Trade-offs between pairs of components within a feedback ring. Two-component mutual control systems can be generalized to a multicomponent control feedback loop in which $N$ components affect the production rate of the next component within a ring as defined by Eq. (6). (a) Schematic illustration of a ringlike connection feedback loop for $N=6$. (b) Numerical support that feedback rings can only suppress noise in at most one component. Considering stochastic realizations of control systems within the class defined by Eq. (6) for $N=3$ we find numerically that the bounds derived in the high copy number regime constrained all systems regardless of noise levels and copy numbers. Each dot corresponds to the numerical data for a given system with a specified set of control functions and parameters (see SM for numerical details [19]). We find numerical confirmation that no three-component feedback ring can suppress fluctuations in more than one component. Note, that lower-dimensional feedback loops are special cases of the higher-dimensional ones in which some components are infinitely fast with ${\tau }_i\to 0$. (See Movie S1 in the SM [19].)

Figure 3

Trade-off in $N$-component control networks.
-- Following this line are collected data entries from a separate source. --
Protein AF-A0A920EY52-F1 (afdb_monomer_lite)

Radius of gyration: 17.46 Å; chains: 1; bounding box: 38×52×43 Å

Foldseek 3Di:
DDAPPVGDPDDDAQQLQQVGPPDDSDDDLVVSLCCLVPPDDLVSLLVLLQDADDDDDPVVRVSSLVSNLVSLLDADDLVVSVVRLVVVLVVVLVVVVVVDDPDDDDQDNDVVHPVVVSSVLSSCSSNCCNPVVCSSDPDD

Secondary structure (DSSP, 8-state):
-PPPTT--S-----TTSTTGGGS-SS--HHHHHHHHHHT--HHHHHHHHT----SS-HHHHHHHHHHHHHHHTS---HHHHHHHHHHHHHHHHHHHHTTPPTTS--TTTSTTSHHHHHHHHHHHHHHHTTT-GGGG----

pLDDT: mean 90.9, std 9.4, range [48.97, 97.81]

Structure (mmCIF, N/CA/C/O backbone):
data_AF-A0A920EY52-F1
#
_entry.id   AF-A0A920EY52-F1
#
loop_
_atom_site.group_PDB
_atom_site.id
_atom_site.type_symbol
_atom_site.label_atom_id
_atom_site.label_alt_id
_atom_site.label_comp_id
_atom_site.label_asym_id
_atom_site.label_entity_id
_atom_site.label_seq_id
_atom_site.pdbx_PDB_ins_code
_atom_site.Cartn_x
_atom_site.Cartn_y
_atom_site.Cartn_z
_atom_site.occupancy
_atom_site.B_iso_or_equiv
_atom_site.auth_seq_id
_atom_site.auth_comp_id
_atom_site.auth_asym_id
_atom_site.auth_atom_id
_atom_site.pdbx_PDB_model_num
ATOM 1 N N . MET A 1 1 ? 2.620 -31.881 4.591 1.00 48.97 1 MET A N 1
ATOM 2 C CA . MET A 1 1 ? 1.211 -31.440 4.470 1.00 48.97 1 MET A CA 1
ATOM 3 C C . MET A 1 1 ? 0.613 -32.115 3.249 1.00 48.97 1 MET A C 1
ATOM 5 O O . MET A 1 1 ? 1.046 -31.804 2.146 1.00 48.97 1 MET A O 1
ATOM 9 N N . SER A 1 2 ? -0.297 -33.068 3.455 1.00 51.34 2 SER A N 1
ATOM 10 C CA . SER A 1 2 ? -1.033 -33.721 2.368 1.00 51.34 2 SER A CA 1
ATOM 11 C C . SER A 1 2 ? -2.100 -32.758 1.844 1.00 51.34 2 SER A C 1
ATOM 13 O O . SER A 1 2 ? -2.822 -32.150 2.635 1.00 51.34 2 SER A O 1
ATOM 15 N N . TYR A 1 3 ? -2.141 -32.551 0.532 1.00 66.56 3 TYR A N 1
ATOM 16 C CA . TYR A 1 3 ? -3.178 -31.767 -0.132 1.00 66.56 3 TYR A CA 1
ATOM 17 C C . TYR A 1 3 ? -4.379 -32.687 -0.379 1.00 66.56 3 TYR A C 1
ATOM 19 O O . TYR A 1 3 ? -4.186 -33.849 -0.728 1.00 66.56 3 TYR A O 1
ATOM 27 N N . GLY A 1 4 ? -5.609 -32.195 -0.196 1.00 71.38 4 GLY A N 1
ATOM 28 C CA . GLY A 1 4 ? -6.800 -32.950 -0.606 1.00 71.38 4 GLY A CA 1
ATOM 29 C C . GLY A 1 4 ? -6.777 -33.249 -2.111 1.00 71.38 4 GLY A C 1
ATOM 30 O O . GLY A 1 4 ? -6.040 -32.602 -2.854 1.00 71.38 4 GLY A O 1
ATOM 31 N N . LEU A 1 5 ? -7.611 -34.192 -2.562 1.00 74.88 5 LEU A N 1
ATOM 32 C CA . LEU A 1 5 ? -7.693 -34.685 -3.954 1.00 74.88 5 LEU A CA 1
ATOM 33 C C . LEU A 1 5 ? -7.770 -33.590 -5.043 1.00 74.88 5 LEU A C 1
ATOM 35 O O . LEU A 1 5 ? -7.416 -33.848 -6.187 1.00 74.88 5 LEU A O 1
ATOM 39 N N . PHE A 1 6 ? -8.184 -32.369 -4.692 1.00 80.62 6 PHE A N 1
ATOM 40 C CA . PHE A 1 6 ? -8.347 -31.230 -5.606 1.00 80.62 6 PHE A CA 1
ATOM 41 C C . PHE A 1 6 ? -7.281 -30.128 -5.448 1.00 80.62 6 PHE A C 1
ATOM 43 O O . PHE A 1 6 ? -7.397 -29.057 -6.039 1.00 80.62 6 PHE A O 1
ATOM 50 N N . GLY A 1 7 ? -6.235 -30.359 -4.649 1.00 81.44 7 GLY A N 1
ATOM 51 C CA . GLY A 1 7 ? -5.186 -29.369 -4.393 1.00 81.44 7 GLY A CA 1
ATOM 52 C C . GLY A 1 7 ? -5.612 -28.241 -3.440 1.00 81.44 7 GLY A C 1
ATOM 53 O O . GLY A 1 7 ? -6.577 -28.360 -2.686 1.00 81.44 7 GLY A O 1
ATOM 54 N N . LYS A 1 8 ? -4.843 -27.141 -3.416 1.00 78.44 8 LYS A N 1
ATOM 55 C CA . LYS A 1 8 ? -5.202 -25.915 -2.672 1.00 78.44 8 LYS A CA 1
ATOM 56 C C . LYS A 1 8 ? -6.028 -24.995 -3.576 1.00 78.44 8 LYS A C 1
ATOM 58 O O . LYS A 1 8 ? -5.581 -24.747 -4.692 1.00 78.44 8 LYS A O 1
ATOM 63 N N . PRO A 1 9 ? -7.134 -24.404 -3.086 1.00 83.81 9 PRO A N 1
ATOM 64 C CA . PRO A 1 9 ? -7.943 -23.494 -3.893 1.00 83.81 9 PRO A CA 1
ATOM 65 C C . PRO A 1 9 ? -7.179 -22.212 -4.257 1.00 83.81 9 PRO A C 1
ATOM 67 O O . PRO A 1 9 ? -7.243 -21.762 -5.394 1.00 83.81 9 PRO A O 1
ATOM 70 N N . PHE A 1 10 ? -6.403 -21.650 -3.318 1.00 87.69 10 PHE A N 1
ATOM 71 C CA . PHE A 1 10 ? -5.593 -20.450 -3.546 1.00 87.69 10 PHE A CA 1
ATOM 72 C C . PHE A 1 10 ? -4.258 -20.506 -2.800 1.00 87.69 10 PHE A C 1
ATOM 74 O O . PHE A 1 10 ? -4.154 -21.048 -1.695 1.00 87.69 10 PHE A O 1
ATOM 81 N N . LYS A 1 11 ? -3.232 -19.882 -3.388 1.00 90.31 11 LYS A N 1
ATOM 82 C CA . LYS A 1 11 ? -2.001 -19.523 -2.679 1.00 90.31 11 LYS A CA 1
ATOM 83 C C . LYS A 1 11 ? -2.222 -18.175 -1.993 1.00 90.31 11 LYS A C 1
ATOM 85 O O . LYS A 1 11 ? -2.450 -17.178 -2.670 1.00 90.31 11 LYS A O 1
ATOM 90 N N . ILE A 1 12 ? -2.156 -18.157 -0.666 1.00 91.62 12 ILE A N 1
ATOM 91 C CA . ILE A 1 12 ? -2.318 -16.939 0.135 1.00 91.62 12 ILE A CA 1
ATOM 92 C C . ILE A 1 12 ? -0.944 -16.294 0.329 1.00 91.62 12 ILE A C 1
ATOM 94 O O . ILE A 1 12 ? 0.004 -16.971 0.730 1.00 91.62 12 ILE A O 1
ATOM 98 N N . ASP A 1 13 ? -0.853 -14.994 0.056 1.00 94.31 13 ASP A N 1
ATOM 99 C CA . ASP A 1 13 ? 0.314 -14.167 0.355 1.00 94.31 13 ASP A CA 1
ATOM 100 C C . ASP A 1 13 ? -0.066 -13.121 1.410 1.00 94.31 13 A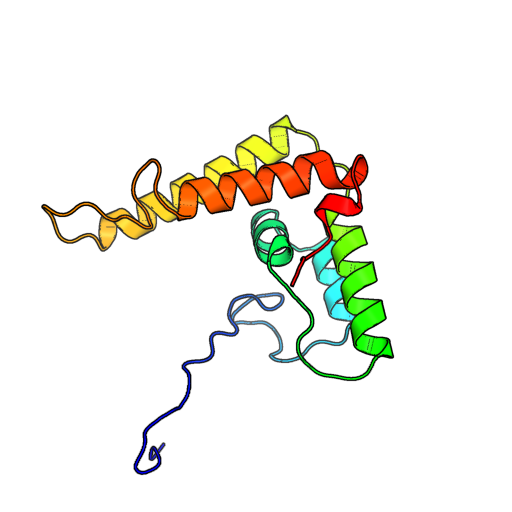SP A C 1
ATOM 102 O O . ASP A 1 13 ? -0.986 -12.328 1.214 1.00 94.31 13 ASP A O 1
ATOM 106 N N . THR A 1 14 ? 0.625 -13.149 2.548 1.00 94.56 14 THR A N 1
ATOM 107 C CA . THR A 1 14 ? 0.399 -12.248 3.686 1.00 94.56 14 THR A CA 1
ATOM 108 C C . THR A 1 14 ? 1.541 -11.248 3.873 1.00 94.56 14 THR A C 1
ATOM 110 O O . THR A 1 14 ? 1.647 -10.631 4.934 1.00 94.56 14 THR A O 1
ATOM 113 N N . ALA A 1 15 ? 2.417 -11.079 2.877 1.00 94.19 15 ALA A N 1
ATOM 114 C CA . ALA A 1 15 ? 3.609 -10.234 2.972 1.00 94.19 15 ALA A CA 1
ATOM 115 C C . ALA A 1 15 ? 3.314 -8.727 3.081 1.00 94.19 15 ALA A C 1
ATOM 117 O O . ALA A 1 15 ? 4.190 -7.981 3.502 1.00 94.19 15 ALA A O 1
ATOM 118 N N . LEU A 1 16 ? 2.095 -8.284 2.747 1.00 94.81 16 LEU A N 1
ATOM 119 C CA . LEU A 1 16 ? 1.670 -6.877 2.831 1.00 94.81 16 LEU A CA 1
ATOM 120 C C . LEU A 1 16 ? 1.109 -6.468 4.206 1.00 94.81 16 LEU A C 1
ATOM 122 O O . LEU A 1 16 ? 0.590 -5.365 4.357 1.00 94.81 16 LEU A O 1
ATOM 126 N N . ARG A 1 17 ? 1.161 -7.351 5.209 1.00 95.31 17 ARG A N 1
ATOM 127 C CA . ARG A 1 17 ? 0.775 -7.003 6.585 1.00 95.31 17 ARG A CA 1
ATOM 128 C C . ARG A 1 17 ? 1.852 -6.126 7.252 1.00 95.31 17 ARG A C 1
ATOM 130 O O . ARG A 1 17 ? 3.001 -6.174 6.815 1.00 95.31 17 ARG A O 1
ATOM 137 N N . PRO A 1 18 ? 1.527 -5.385 8.329 1.00 95.00 18 PRO A N 1
ATOM 138 C CA . PRO A 1 18 ? 2.511 -4.603 9.080 1.00 95.00 18 PRO A CA 1
ATOM 139 C C . PRO A 1 18 ? 3.769 -5.399 9.437 1.00 95.00 18 PRO A C 1
ATOM 141 O O . PRO A 1 18 ? 3.669 -6.510 9.956 1.00 95.00 18 PRO A O 1
ATOM 144 N N . ASN A 1 19 ? 4.948 -4.821 9.192 1.00 92.25 19 ASN A N 1
ATOM 145 C CA . ASN A 1 19 ? 6.263 -5.465 9.351 1.00 92.25 19 ASN A CA 1
ATOM 146 C C . ASN A 1 19 ? 6.487 -6.719 8.475 1.00 92.25 19 ASN A C 1
ATOM 148 O O . ASN A 1 19 ? 7.421 -7.488 8.706 1.00 92.25 19 ASN A O 1
ATOM 152 N N . GLY A 1 20 ? 5.650 -6.954 7.463 1.00 91.94 20 GLY A N 1
ATOM 153 C CA . GLY A 1 20 ? 5.798 -8.051 6.512 1.00 91.94 20 GLY A CA 1
ATOM 154 C C . GLY A 1 20 ? 5.971 -9.413 7.184 1.00 91.94 20 GLY A C 1
ATOM 155 O O . GLY A 1 20 ? 5.198 -9.795 8.059 1.00 91.94 20 GLY A O 1
ATOM 156 N N . ALA A 1 21 ? 6.991 -10.170 6.769 1.00 89.69 21 ALA A N 1
ATOM 157 C CA . ALA A 1 21 ? 7.220 -11.542 7.226 1.00 89.69 21 ALA A CA 1
ATOM 158 C C . ALA A 1 21 ? 7.517 -11.670 8.732 1.00 89.69 21 ALA A C 1
ATOM 160 O O . ALA A 1 21 ? 7.196 -12.711 9.304 1.00 89.69 21 ALA A O 1
ATOM 161 N N . THR A 1 22 ? 8.086 -10.640 9.364 1.00 89.56 22 THR A N 1
ATOM 162 C CA . THR A 1 22 ? 8.434 -10.637 10.796 1.00 89.56 22 THR A CA 1
ATOM 163 C C . THR A 1 22 ? 7.297 -10.127 11.683 1.00 89.56 22 THR A C 1
ATOM 165 O O . THR A 1 22 ? 7.353 -10.278 12.901 1.00 89.56 22 THR A O 1
ATOM 168 N N . GLY A 1 23 ? 6.249 -9.548 11.091 1.00 89.69 23 GLY A N 1
ATOM 169 C CA . GLY A 1 23 ? 5.073 -9.075 11.809 1.00 89.69 23 GLY A CA 1
ATOM 170 C C . GLY A 1 23 ? 4.097 -10.181 12.195 1.00 89.69 23 GLY A C 1
ATOM 171 O O . GLY A 1 23 ? 4.014 -11.232 11.540 1.00 89.69 23 GLY A O 1
ATOM 172 N N . LEU A 1 24 ? 3.294 -9.894 13.225 1.00 92.50 24 LEU A N 1
ATOM 173 C CA . LEU A 1 24 ? 2.161 -10.728 13.625 1.00 92.50 24 LEU A CA 1
ATOM 174 C C . LEU A 1 24 ? 1.239 -10.985 12.430 1.00 92.50 24 LEU A C 1
ATOM 176 O O . LEU A 1 24 ? 0.975 -10.091 11.627 1.00 92.50 24 LEU A O 1
ATOM 180 N N . LEU A 1 25 ? 0.730 -12.214 12.320 1.00 95.25 25 LEU A N 1
ATOM 181 C CA . LEU A 1 25 ? -0.176 -12.591 11.232 1.00 95.25 25 LEU A CA 1
ATOM 182 C C . LEU A 1 25 ? -1.502 -11.819 11.293 1.00 95.25 25 LEU A C 1
ATOM 184 O O . LEU A 1 25 ? -2.080 -11.493 10.260 1.00 95.25 25 LEU A O 1
ATOM 188 N N . VAL A 1 26 ? -1.959 -11.523 12.509 1.00 94.94 26 VAL A N 1
ATOM 189 C CA . VAL A 1 26 ? -3.180 -10.771 12.799 1.00 94.94 26 VAL A CA 1
ATOM 190 C C . VAL A 1 26 ? -2.811 -9.606 13.709 1.00 94.94 26 VAL A C 1
ATOM 192 O O . VAL A 1 26 ? -1.984 -9.750 14.605 1.00 94.94 26 VAL A O 1
ATOM 195 N N . SER A 1 27 ? -3.404 -8.441 13.469 1.00 92.50 27 SER A N 1
ATOM 196 C CA . SER A 1 27 ? -3.201 -7.232 14.270 1.00 92.50 27 SER A CA 1
ATOM 197 C C . SER A 1 27 ? -4.550 -6.647 14.664 1.00 92.50 27 SER A C 1
ATOM 199 O O . SER A 1 27 ? -5.520 -6.761 13.914 1.00 92.50 27 SER A O 1
ATOM 201 N N . SER A 1 28 ? -4.612 -6.001 15.829 1.00 94.50 28 SER A N 1
ATOM 202 C CA . SER A 1 28 ? -5.780 -5.193 16.179 1.00 94.50 28 SER A CA 1
ATOM 203 C C . SER A 1 28 ? -5.917 -4.021 15.200 1.00 94.50 28 SER A C 1
ATOM 205 O O . SER A 1 28 ? -4.921 -3.559 14.634 1.00 94.50 28 SER A O 1
ATOM 207 N N . ILE A 1 29 ? -7.136 -3.506 15.018 1.00 93.44 29 ILE A N 1
ATOM 208 C CA . ILE A 1 29 ? -7.362 -2.354 14.133 1.00 93.44 29 ILE A CA 1
ATOM 209 C C . ILE A 1 29 ? -6.601 -1.106 14.606 1.00 93.44 29 ILE A C 1
ATOM 211 O O . ILE A 1 29 ? -6.079 -0.363 13.781 1.00 93.44 29 ILE A O 1
ATOM 215 N N . ASN A 1 30 ? -6.456 -0.925 15.922 1.00 93.00 30 ASN A N 1
ATOM 216 C CA . ASN A 1 30 ? -5.698 0.184 16.500 1.00 93.00 30 ASN A CA 1
ATOM 217 C C . ASN A 1 30 ? -4.198 0.028 16.215 1.00 93.00 30 ASN A C 1
ATOM 219 O O . ASN A 1 30 ? -3.562 0.955 15.738 1.00 93.00 30 ASN A O 1
ATOM 223 N N . SER A 1 31 ? -3.636 -1.171 16.393 1.00 95.00 31 SER A N 1
ATOM 224 C CA . SER A 1 31 ? -2.222 -1.416 16.076 1.00 95.00 31 SER A CA 1
ATOM 225 C C . SER A 1 31 ? -1.930 -1.253 14.582 1.00 95.00 31 SER A C 1
ATOM 227 O O . SER A 1 31 ? -0.877 -0.739 14.208 1.00 95.00 31 SER A O 1
ATOM 229 N N . PHE A 1 32 ? -2.863 -1.675 13.721 1.00 95.25 32 PHE A N 1
ATOM 230 C CA . PHE A 1 32 ? -2.780 -1.418 12.285 1.00 95.25 32 PHE A CA 1
ATOM 231 C C . PHE A 1 32 ? -2.793 0.088 11.994 1.00 95.25 32 PHE A C 1
ATOM 233 O O . PHE A 1 32 ? -2.012 0.551 11.167 1.00 95.25 32 PHE A O 1
ATOM 240 N N . MET A 1 33 ? -3.619 0.854 12.711 1.00 92.69 33 MET A N 1
ATOM 241 C CA . MET A 1 33 ? -3.680 2.307 12.579 1.00 92.69 33 MET A CA 1
ATOM 242 C C . MET A 1 33 ? -2.386 3.002 12.924 1.00 92.69 33 MET A C 1
ATOM 244 O O . MET A 1 33 ? -1.864 3.768 12.113 1.00 92.69 33 MET A O 1
ATOM 248 N N . ASP A 1 34 ? -1.871 2.715 14.109 1.00 94.75 34 ASP A N 1
ATOM 249 C CA . ASP A 1 34 ? -0.656 3.344 14.596 1.00 94.75 34 ASP A CA 1
ATOM 250 C C . ASP A 1 34 ? 0.495 3.039 13.640 1.00 94.75 34 ASP A C 1
ATOM 252 O O . ASP A 1 34 ? 1.253 3.937 13.272 1.00 94.75 34 ASP A O 1
ATOM 256 N N . TYR A 1 35 ? 0.573 1.800 13.142 1.00 97.06 35 TYR A N 1
ATOM 257 C CA . TYR A 1 35 ? 1.549 1.422 12.129 1.00 97.06 35 TYR A CA 1
ATOM 258 C C . TYR A 1 35 ? 1.406 2.241 10.840 1.00 97.06 35 TYR A C 1
ATOM 260 O O . TYR A 1 35 ? 2.386 2.839 10.394 1.00 97.06 35 TYR A O 1
ATOM 268 N N . GLN A 1 36 ? 0.203 2.312 10.260 1.00 96.81 36 GLN A N 1
ATOM 269 C CA . GLN A 1 36 ? -0.019 3.028 8.998 1.00 96.81 36 GLN A CA 1
ATOM 270 C C . GLN A 1 36 ? 0.288 4.527 9.101 1.00 96.81 36 GLN A C 1
ATOM 272 O O . GLN A 1 36 ? 0.749 5.116 8.126 1.00 96.81 36 GLN A O 1
ATOM 277 N N . LYS A 1 37 ? 0.063 5.144 10.266 1.00 93.50 37 LYS A N 1
ATOM 278 C CA . LYS A 1 37 ? 0.311 6.578 10.475 1.00 93.50 37 LYS A CA 1
ATOM 279 C C . LYS A 1 37 ? 1.766 6.914 10.790 1.00 93.50 37 L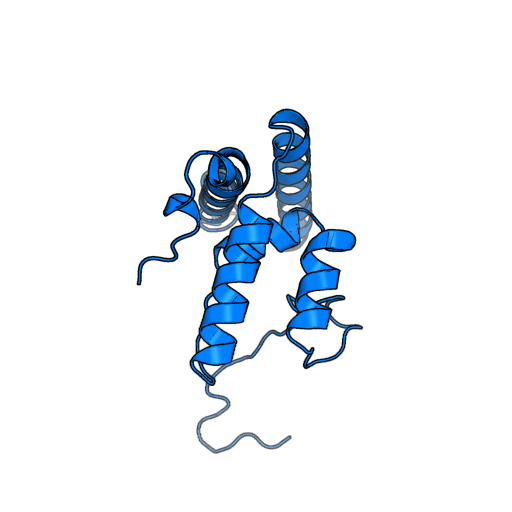YS A C 1
ATOM 281 O O . LYS A 1 37 ? 2.218 7.987 10.412 1.00 93.50 37 LYS A O 1
ATOM 286 N N . SER A 1 38 ? 2.474 6.040 11.507 1.00 93.50 38 SER A N 1
ATOM 287 C CA . SER A 1 38 ? 3.781 6.381 12.094 1.00 93.50 38 SER A CA 1
ATOM 288 C C . SER A 1 38 ? 4.974 5.626 11.514 1.00 93.50 38 SER A C 1
ATOM 290 O O . SER A 1 38 ? 6.103 6.085 11.664 1.00 93.50 38 SER A O 1
ATOM 292 N N . LYS A 1 39 ? 4.755 4.460 10.896 1.00 95.88 39 LYS A N 1
ATOM 293 C CA . LYS A 1 39 ? 5.839 3.544 10.496 1.00 95.88 39 LYS A CA 1
ATOM 294 C C . LYS A 1 39 ? 5.773 3.102 9.043 1.00 95.88 39 LYS A C 1
ATOM 296 O O . LYS A 1 39 ? 6.800 2.699 8.504 1.00 95.88 39 LYS A O 1
ATOM 301 N N . ALA A 1 40 ? 4.586 3.122 8.444 1.00 96.06 40 ALA A N 1
ATOM 302 C CA . ALA A 1 40 ? 4.403 2.631 7.092 1.00 96.06 40 ALA A CA 1
ATOM 303 C C . ALA A 1 40 ? 5.143 3.499 6.071 1.00 96.06 40 ALA A C 1
ATOM 305 O O . ALA A 1 40 ? 5.133 4.728 6.133 1.00 96.06 40 ALA A O 1
ATOM 306 N N . TRP A 1 41 ? 5.760 2.832 5.106 1.00 95.38 41 TRP A N 1
ATOM 307 C CA . TRP A 1 41 ? 6.451 3.475 3.998 1.00 95.38 41 TRP A CA 1
ATOM 308 C C . TRP A 1 41 ? 5.447 3.912 2.925 1.00 95.38 41 TRP A C 1
ATOM 310 O O . TRP A 1 41 ? 4.371 3.329 2.785 1.00 95.38 41 TRP A O 1
ATOM 320 N N . CYS A 1 42 ? 5.828 4.870 2.078 1.00 95.44 42 CYS A N 1
ATOM 321 C CA . CYS A 1 42 ? 4.978 5.338 0.979 1.00 95.44 42 CYS A CA 1
ATOM 322 C C . CYS A 1 42 ? 4.482 4.199 0.066 1.00 95.44 42 CYS A C 1
ATOM 324 O O . CYS A 1 42 ? 3.311 4.171 -0.310 1.00 95.44 42 CYS A O 1
ATOM 326 N N . TRP A 1 43 ? 5.312 3.188 -0.215 1.00 95.44 43 TRP A N 1
ATOM 327 C CA . TRP A 1 43 ? 4.885 2.027 -1.009 1.00 95.44 43 TRP A CA 1
ATOM 328 C C . TRP A 1 43 ? 3.815 1.168 -0.309 1.00 95.44 43 TRP A C 1
ATOM 330 O O . TRP A 1 43 ? 2.999 0.535 -0.981 1.00 95.44 43 TRP A O 1
ATOM 340 N N . GLU A 1 44 ? 3.773 1.147 1.027 1.00 96.81 44 GLU A N 1
ATOM 341 C CA . GLU A 1 44 ? 2.700 0.477 1.770 1.00 96.81 44 GLU A CA 1
ATOM 342 C C . GLU A 1 44 ? 1.398 1.270 1.645 1.00 96.81 44 GLU A C 1
ATOM 344 O O . GLU A 1 44 ? 0.339 0.677 1.441 1.00 96.81 44 GLU A O 1
ATOM 349 N N . HIS A 1 45 ? 1.470 2.607 1.661 1.00 97.25 45 HIS A N 1
ATOM 350 C CA . HIS A 1 45 ? 0.318 3.462 1.355 1.00 97.25 45 HIS A CA 1
ATOM 351 C C . HIS A 1 45 ? -0.141 3.299 -0.101 1.00 97.25 45 HIS A C 1
ATOM 353 O O . HIS A 1 45 ? -1.345 3.250 -0.351 1.00 97.25 45 HIS A O 1
ATOM 359 N N . GLN A 1 46 ? 0.780 3.122 -1.058 1.00 97.00 46 GLN A N 1
ATOM 360 C CA . GLN A 1 46 ? 0.432 2.766 -2.439 1.00 97.00 46 GLN A CA 1
ATOM 361 C C . GLN A 1 46 ? -0.349 1.447 -2.487 1.00 97.00 46 GLN A C 1
ATOM 363 O O . GLN A 1 46 ? -1.406 1.389 -3.113 1.00 97.00 46 GLN A O 1
ATOM 368 N N . ALA A 1 47 ? 0.113 0.402 -1.792 1.00 96.25 47 ALA A N 1
ATOM 369 C CA . ALA A 1 47 ? -0.607 -0.870 -1.714 1.00 96.25 47 ALA A CA 1
ATOM 370 C C . ALA A 1 47 ? -1.987 -0.715 -1.043 1.00 96.25 47 ALA A C 1
ATOM 372 O O . ALA A 1 47 ? -2.966 -1.328 -1.479 1.00 96.25 47 ALA A O 1
ATOM 373 N N . LEU A 1 48 ? -2.085 0.151 -0.029 1.00 96.50 48 LEU A N 1
ATOM 374 C CA . LEU A 1 48 ? -3.318 0.433 0.704 1.00 96.50 48 LEU A CA 1
ATOM 375 C C . LEU A 1 48 ? -4.415 1.047 -0.184 1.00 96.50 48 LEU A C 1
ATOM 377 O O . LEU A 1 48 ? -5.597 0.800 0.065 1.00 96.50 48 LEU A O 1
ATOM 381 N N . THR A 1 49 ? -4.064 1.760 -1.263 1.00 96.75 49 THR A N 1
ATOM 382 C CA . THR A 1 49 ? -5.055 2.279 -2.232 1.00 96.75 49 THR A CA 1
ATOM 383 C C . THR A 1 49 ? -5.967 1.169 -2.771 1.00 96.75 49 THR A C 1
ATOM 385 O O . THR A 1 49 ? -7.175 1.360 -2.873 1.00 96.75 49 THR A O 1
ATOM 388 N N . LYS A 1 50 ? -5.428 -0.033 -3.005 1.00 95.50 50 LYS A N 1
ATOM 389 C CA . LYS A 1 50 ? -6.165 -1.192 -3.535 1.00 95.50 50 LYS A CA 1
ATOM 390 C C . LYS A 1 50 ? -6.793 -2.064 -2.449 1.00 95.50 50 LYS A C 1
ATOM 392 O O . LYS A 1 50 ? -7.568 -2.969 -2.760 1.00 95.50 50 LYS A O 1
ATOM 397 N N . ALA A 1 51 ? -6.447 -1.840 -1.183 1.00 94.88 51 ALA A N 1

Here, we consider $N$-component control structures of arbitrary topology where each component is allowed to affect any other component’s production rate (but not its own) as defined in Eq. (11). (a) Schematic illustration of a maximally connected control network for $N=6$. Since we leave all reaction rates unspecified (here and throughout the Letter) any specific realization of this class may have rates that depend on only a subset of the other components and may thus be much more sparsely connected than the above illustration—in particular, the ringlike feedback systems of Fig. 2 are a subset of the more general class considered here. (b) Here, we present numerical support for the constraint of Eq. (13) in the $N=3$ case. We generated an extensive set of numerical realizations of arbitrarily nonlinear three-component feedback systems with arbitrary lifetimes and abundances. Again, we could not find any system that violated the bound derived in the high copy number limit, and conclude that the “Poisson cube” is inaccessible by any three component feedback systems.